BEGIN EXTRACTED INFORMATION
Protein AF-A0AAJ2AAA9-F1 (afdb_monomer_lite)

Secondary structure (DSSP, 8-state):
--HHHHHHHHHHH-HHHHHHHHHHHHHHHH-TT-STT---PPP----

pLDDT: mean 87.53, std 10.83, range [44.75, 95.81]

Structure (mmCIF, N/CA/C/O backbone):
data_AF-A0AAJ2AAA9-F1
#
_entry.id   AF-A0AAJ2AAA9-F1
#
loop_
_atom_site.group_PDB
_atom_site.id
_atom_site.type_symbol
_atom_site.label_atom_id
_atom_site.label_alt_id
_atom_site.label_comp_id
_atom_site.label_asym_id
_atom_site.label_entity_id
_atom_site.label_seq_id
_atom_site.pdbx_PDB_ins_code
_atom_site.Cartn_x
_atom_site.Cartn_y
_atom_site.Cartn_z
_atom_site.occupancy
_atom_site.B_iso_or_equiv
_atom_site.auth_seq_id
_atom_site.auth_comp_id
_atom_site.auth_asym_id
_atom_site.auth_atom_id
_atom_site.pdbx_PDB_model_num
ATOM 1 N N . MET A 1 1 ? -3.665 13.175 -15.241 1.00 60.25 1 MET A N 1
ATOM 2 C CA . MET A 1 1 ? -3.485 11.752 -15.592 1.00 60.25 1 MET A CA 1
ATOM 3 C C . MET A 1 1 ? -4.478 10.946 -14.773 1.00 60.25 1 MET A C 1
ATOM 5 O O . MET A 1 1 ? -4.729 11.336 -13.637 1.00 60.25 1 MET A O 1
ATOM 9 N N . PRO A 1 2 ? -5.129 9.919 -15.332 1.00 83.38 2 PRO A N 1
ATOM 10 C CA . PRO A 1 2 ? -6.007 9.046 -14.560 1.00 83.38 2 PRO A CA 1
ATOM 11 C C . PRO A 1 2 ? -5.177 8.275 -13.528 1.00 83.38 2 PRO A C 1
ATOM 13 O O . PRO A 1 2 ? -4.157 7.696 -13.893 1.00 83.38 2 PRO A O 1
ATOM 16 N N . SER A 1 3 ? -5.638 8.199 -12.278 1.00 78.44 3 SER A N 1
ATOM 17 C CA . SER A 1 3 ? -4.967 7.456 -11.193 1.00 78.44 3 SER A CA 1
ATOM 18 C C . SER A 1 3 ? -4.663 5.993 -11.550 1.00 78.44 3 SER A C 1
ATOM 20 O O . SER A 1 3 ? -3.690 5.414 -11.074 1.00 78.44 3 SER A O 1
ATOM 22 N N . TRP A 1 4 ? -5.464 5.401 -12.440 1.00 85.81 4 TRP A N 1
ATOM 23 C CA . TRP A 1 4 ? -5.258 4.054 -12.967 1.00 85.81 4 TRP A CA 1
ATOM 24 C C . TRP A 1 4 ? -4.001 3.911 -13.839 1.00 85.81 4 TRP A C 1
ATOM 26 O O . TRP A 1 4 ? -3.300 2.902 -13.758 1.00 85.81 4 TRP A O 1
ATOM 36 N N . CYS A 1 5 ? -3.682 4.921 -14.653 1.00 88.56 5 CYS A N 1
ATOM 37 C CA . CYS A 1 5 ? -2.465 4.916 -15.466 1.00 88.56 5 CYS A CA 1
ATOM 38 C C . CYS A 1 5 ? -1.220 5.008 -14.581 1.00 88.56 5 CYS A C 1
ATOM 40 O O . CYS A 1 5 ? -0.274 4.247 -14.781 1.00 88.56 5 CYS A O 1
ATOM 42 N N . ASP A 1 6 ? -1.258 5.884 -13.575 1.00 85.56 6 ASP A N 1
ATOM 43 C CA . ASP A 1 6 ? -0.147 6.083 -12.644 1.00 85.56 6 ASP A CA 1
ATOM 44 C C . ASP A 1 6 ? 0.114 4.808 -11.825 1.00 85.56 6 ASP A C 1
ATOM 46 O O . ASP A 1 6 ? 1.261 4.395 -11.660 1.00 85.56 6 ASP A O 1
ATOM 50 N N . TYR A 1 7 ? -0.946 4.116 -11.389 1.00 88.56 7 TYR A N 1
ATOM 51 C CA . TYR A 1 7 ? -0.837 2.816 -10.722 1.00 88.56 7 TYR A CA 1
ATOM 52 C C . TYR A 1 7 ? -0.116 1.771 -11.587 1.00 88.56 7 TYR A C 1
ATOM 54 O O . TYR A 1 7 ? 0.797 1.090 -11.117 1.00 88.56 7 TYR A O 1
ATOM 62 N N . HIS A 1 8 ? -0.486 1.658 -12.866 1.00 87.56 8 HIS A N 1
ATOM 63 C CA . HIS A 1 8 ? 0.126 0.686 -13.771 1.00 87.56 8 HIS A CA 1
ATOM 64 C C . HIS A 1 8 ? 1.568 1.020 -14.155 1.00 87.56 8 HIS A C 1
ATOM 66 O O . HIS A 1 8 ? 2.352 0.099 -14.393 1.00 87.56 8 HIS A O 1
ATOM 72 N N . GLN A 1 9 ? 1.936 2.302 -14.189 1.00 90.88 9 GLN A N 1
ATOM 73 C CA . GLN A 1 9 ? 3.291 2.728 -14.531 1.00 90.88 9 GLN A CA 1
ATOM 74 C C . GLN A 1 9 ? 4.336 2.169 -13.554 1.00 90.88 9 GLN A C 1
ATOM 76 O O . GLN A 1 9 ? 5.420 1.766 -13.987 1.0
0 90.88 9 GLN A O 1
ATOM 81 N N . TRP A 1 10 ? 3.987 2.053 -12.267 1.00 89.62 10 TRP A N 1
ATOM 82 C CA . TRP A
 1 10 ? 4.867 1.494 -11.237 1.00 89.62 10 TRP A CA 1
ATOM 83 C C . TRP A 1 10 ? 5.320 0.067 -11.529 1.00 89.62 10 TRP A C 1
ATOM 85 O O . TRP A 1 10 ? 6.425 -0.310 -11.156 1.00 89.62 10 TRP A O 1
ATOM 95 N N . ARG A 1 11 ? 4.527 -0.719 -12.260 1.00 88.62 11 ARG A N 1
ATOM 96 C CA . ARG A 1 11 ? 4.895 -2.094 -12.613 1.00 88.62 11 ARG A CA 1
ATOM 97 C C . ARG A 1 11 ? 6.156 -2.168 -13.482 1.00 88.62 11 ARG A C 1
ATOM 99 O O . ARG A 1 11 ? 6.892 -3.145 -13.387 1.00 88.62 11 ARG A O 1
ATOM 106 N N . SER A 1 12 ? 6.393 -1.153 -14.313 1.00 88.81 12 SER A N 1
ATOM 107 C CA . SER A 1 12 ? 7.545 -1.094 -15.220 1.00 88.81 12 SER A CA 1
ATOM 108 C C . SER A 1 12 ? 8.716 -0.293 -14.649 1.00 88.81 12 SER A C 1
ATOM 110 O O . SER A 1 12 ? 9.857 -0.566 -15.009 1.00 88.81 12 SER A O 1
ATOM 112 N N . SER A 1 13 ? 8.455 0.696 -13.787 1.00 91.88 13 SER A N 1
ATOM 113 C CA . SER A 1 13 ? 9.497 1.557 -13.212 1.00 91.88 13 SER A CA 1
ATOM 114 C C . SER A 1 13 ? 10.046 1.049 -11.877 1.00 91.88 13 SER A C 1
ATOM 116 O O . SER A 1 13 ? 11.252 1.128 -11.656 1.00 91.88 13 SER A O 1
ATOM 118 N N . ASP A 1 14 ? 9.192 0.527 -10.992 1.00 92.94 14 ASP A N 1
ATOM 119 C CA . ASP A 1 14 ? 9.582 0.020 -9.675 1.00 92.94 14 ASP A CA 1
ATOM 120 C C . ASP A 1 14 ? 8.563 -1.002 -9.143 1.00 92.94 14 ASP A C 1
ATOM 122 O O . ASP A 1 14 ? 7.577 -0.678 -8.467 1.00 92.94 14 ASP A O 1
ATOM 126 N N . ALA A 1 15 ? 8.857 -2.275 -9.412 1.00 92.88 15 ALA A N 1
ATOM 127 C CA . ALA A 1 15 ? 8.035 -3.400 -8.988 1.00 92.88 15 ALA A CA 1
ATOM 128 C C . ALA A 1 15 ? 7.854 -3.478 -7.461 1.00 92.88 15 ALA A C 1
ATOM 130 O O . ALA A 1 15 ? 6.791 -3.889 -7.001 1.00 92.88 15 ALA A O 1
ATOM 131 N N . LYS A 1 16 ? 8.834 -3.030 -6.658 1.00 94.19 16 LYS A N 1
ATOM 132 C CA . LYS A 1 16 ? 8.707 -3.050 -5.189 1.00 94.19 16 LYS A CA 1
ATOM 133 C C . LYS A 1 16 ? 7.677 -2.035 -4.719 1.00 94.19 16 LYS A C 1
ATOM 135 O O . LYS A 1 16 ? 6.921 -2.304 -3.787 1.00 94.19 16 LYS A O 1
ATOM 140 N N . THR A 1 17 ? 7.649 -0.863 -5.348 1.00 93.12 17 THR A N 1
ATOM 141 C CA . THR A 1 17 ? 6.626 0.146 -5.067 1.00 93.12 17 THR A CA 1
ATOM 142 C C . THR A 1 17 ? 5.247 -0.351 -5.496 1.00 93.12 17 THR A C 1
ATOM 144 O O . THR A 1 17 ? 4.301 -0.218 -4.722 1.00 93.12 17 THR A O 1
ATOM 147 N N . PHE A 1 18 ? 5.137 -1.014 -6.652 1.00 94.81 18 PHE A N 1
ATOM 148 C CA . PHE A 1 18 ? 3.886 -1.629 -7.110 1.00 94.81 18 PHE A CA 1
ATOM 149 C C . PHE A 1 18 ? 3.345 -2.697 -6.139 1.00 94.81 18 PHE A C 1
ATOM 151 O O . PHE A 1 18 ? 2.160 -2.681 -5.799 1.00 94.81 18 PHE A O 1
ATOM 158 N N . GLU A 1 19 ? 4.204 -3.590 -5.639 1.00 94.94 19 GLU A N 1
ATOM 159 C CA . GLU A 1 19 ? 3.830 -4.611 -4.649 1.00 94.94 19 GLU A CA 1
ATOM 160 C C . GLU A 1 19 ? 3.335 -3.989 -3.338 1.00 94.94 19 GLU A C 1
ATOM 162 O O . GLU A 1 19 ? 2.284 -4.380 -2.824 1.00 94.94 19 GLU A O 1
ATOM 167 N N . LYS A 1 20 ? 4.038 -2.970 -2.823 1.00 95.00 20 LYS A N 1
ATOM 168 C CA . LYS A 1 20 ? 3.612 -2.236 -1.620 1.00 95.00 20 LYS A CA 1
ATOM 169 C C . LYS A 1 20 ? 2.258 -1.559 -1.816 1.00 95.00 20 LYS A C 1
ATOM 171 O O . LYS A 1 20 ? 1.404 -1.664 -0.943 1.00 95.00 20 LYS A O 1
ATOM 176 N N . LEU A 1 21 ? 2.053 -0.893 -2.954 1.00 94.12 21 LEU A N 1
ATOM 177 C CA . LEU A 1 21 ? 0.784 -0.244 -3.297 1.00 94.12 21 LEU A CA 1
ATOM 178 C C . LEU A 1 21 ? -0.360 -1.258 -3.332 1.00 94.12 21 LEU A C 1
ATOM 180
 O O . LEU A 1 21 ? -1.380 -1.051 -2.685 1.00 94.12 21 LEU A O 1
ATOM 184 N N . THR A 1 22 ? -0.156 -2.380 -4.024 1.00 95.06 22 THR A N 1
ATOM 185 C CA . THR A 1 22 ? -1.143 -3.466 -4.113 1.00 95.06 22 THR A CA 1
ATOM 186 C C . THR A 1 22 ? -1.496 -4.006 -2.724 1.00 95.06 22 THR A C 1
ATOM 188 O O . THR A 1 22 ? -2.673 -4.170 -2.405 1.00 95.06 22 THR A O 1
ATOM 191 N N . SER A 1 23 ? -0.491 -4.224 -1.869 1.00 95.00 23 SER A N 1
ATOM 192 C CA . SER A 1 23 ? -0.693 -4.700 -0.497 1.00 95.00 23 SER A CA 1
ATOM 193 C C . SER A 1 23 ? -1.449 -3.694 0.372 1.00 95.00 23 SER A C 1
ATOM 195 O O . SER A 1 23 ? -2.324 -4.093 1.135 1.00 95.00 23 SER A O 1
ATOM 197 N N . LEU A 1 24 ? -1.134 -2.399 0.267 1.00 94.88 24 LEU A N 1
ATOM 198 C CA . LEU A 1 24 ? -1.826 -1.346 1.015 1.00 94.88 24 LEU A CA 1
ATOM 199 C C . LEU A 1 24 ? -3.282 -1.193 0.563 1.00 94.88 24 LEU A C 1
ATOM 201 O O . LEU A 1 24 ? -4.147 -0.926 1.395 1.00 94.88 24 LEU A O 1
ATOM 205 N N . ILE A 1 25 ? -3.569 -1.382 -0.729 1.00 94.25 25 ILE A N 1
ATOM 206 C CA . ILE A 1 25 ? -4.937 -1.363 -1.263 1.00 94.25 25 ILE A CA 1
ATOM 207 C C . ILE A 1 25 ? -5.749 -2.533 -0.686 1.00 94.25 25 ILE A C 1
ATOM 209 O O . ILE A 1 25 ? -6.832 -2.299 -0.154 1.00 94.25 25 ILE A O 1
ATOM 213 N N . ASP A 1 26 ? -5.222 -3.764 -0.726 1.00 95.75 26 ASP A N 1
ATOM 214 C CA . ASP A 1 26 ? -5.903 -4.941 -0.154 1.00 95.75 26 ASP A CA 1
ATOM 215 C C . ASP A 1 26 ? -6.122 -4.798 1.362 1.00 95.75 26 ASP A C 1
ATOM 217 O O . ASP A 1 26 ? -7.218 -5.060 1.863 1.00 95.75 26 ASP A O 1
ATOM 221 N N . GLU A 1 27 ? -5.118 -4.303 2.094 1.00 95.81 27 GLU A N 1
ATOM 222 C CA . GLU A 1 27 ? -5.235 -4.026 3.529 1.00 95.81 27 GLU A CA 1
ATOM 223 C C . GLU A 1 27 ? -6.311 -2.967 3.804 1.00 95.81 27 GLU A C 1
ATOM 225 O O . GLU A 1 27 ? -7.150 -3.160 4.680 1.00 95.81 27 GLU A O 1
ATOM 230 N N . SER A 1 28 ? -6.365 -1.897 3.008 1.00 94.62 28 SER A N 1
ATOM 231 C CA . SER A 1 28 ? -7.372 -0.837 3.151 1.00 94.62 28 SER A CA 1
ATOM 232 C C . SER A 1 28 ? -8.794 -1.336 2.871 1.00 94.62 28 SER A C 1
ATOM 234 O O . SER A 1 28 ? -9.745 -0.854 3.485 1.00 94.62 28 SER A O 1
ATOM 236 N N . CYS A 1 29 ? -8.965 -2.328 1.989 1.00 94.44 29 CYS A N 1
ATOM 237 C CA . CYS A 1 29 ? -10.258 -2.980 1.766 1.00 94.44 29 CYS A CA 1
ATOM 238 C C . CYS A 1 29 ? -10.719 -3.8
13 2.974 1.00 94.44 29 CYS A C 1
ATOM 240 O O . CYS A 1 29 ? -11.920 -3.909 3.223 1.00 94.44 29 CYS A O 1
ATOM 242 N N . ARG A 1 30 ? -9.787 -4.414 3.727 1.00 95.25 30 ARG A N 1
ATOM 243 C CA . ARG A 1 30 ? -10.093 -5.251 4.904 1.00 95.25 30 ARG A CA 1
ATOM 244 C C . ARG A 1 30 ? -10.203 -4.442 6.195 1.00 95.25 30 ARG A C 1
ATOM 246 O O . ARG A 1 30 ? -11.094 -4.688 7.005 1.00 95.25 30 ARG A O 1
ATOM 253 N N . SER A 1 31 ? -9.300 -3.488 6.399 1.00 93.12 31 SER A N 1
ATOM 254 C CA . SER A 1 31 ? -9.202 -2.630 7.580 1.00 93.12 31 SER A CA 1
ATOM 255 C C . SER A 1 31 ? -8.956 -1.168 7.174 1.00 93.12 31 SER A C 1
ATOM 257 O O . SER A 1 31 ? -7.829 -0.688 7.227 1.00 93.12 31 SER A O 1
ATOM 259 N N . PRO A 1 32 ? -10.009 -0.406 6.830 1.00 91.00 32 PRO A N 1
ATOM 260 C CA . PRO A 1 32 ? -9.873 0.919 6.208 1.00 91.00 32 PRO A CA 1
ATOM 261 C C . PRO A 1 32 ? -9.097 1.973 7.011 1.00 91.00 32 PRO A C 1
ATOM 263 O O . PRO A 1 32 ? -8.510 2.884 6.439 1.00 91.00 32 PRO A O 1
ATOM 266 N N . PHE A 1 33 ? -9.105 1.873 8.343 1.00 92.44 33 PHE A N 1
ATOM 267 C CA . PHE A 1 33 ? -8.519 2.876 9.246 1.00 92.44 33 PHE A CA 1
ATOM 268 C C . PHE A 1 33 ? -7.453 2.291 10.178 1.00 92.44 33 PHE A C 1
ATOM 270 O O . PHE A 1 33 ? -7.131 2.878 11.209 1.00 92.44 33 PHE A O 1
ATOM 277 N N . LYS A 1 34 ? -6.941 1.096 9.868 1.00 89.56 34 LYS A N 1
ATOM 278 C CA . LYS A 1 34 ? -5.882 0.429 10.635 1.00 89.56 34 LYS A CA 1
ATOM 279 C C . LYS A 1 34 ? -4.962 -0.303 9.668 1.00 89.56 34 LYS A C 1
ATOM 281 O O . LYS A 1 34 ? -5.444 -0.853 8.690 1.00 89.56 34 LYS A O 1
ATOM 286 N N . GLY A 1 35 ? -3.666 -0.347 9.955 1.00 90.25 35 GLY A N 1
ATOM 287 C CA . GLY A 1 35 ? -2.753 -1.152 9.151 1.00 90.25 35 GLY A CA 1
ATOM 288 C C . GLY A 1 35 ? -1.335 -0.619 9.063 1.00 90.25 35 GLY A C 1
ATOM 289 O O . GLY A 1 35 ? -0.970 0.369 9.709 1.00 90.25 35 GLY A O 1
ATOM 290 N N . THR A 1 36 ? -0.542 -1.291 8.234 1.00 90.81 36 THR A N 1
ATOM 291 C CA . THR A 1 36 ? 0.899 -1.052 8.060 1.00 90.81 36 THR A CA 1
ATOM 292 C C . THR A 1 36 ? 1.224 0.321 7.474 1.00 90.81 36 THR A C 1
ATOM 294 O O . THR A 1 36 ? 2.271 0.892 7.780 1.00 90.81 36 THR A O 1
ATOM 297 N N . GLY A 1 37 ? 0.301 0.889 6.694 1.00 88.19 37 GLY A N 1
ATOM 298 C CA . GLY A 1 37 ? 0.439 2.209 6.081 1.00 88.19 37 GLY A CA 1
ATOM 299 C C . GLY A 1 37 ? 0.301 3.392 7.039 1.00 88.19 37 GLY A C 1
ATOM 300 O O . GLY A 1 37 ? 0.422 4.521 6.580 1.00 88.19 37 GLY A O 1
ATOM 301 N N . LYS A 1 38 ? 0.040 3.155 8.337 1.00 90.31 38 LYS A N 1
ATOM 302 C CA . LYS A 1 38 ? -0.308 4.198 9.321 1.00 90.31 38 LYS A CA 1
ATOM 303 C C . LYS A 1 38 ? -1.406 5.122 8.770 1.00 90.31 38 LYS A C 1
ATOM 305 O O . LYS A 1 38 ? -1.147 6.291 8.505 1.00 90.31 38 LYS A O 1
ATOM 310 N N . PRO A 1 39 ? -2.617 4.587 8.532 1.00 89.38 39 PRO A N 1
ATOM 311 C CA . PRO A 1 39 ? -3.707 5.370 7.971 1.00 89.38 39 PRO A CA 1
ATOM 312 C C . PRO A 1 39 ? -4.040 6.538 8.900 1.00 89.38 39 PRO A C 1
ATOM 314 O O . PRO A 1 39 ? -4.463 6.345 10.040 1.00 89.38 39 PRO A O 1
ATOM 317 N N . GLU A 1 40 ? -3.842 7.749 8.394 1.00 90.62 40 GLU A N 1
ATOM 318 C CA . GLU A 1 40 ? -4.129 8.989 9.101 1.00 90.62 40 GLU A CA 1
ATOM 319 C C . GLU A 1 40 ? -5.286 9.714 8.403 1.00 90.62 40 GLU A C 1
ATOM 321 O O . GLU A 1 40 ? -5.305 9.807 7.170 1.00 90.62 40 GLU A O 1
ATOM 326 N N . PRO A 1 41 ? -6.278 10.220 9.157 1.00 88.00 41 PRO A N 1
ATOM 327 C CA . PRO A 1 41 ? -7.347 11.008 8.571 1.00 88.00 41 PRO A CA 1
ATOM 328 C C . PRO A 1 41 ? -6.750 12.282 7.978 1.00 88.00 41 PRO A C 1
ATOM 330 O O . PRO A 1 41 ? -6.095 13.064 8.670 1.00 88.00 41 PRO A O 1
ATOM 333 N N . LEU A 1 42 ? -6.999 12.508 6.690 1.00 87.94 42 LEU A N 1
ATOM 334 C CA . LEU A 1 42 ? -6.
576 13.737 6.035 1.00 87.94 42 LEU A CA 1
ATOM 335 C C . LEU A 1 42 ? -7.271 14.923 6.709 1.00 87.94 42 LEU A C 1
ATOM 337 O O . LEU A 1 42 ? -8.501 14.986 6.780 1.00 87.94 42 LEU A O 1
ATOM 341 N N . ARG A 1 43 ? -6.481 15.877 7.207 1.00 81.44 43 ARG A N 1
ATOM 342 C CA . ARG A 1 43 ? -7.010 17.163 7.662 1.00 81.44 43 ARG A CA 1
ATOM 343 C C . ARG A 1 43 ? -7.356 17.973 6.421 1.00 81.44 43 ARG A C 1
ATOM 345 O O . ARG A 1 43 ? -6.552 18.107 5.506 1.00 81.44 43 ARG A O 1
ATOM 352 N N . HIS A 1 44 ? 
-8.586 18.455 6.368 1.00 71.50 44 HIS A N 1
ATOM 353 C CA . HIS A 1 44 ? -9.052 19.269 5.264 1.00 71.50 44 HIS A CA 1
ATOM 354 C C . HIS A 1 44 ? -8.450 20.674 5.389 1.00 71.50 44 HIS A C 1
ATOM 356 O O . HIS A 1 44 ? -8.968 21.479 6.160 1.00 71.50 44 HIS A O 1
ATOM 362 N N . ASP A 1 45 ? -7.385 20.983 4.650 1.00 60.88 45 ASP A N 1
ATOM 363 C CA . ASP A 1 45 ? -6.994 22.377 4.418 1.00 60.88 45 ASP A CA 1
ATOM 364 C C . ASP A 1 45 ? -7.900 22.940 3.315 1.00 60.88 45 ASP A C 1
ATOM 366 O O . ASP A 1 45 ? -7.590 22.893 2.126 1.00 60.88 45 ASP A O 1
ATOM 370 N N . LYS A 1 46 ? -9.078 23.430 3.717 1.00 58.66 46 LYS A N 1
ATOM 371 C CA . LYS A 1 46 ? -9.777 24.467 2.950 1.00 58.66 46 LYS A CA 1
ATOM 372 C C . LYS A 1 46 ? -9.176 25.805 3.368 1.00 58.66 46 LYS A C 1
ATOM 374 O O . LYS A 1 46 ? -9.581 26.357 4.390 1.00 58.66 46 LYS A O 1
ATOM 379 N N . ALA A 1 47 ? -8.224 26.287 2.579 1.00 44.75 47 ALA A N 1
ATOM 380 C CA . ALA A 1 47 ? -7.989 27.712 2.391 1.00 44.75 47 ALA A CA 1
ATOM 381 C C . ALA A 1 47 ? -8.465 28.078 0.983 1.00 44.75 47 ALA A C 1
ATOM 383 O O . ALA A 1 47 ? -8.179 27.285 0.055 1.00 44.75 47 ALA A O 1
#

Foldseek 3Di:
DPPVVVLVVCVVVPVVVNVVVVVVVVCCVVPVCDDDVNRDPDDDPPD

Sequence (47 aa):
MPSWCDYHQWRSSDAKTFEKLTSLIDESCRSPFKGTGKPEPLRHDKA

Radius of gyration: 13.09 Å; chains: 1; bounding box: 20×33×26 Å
END EXTRACTED INFORMATION
_PROBLEM REQUIREMENTS_
Output, from the data above, the lines from the line with "ATOM 193 C C" to the line with "ATOM 214 C CA" exactly as they stand, both ends included and nothing else.

_ANSWER TO THIS TASK_
ATOM 193 C C . SER A 1 23 ? -1.449 -3.694 0.372 1.00 95.00 23 SER A C 1
ATOM 195 O O . SER A 1 23 ? -2.324 -4.093 1.135 1.00 95.00 23 SER A O 1
ATOM 197 N N . LEU A 1 24 ? -1.134 -2.399 0.267 1.00 94.88 24 LEU A N 1
ATOM 198 C CA . LEU A 1 24 ? -1.826 -1.346 1.015 1.00 94.88 24 LEU A CA 1
ATOM 199 C C . LEU A 1 24 ? -3.282 -1.193 0.563 1.00 94.88 24 LEU A C 1
ATOM 201 O O . LEU A 1 24 ? -4.147 -0.926 1.395 1.00 94.88 24 LEU A O 1
ATOM 205 N N . ILE A 1 25 ? -3.569 -1.382 -0.729 1.00 94.25 25 ILE A N 1
ATOM 206 C CA . ILE A 1 25 ? -4.937 -1.363 -1.263 1.00 94.25 25 ILE A CA 1
ATOM 207 C C . ILE A 1 25 ? -5.749 -2.533 -0.686 1.00 94.25 25 ILE A C 1
ATOM 209 O O . ILE A 1 25 ? -6.832 -2.299 -0.154 1.00 94.25 25 ILE A O 1
ATOM 213 N N . ASP A 1 26 ? -5.222 -3.764 -0.726 1.00 95.75 26 ASP A N 1
ATOM 214 C CA . ASP A 1 26 ? -5.903 -4.941 -0.154 1.00 95.75 26 ASP A CA 1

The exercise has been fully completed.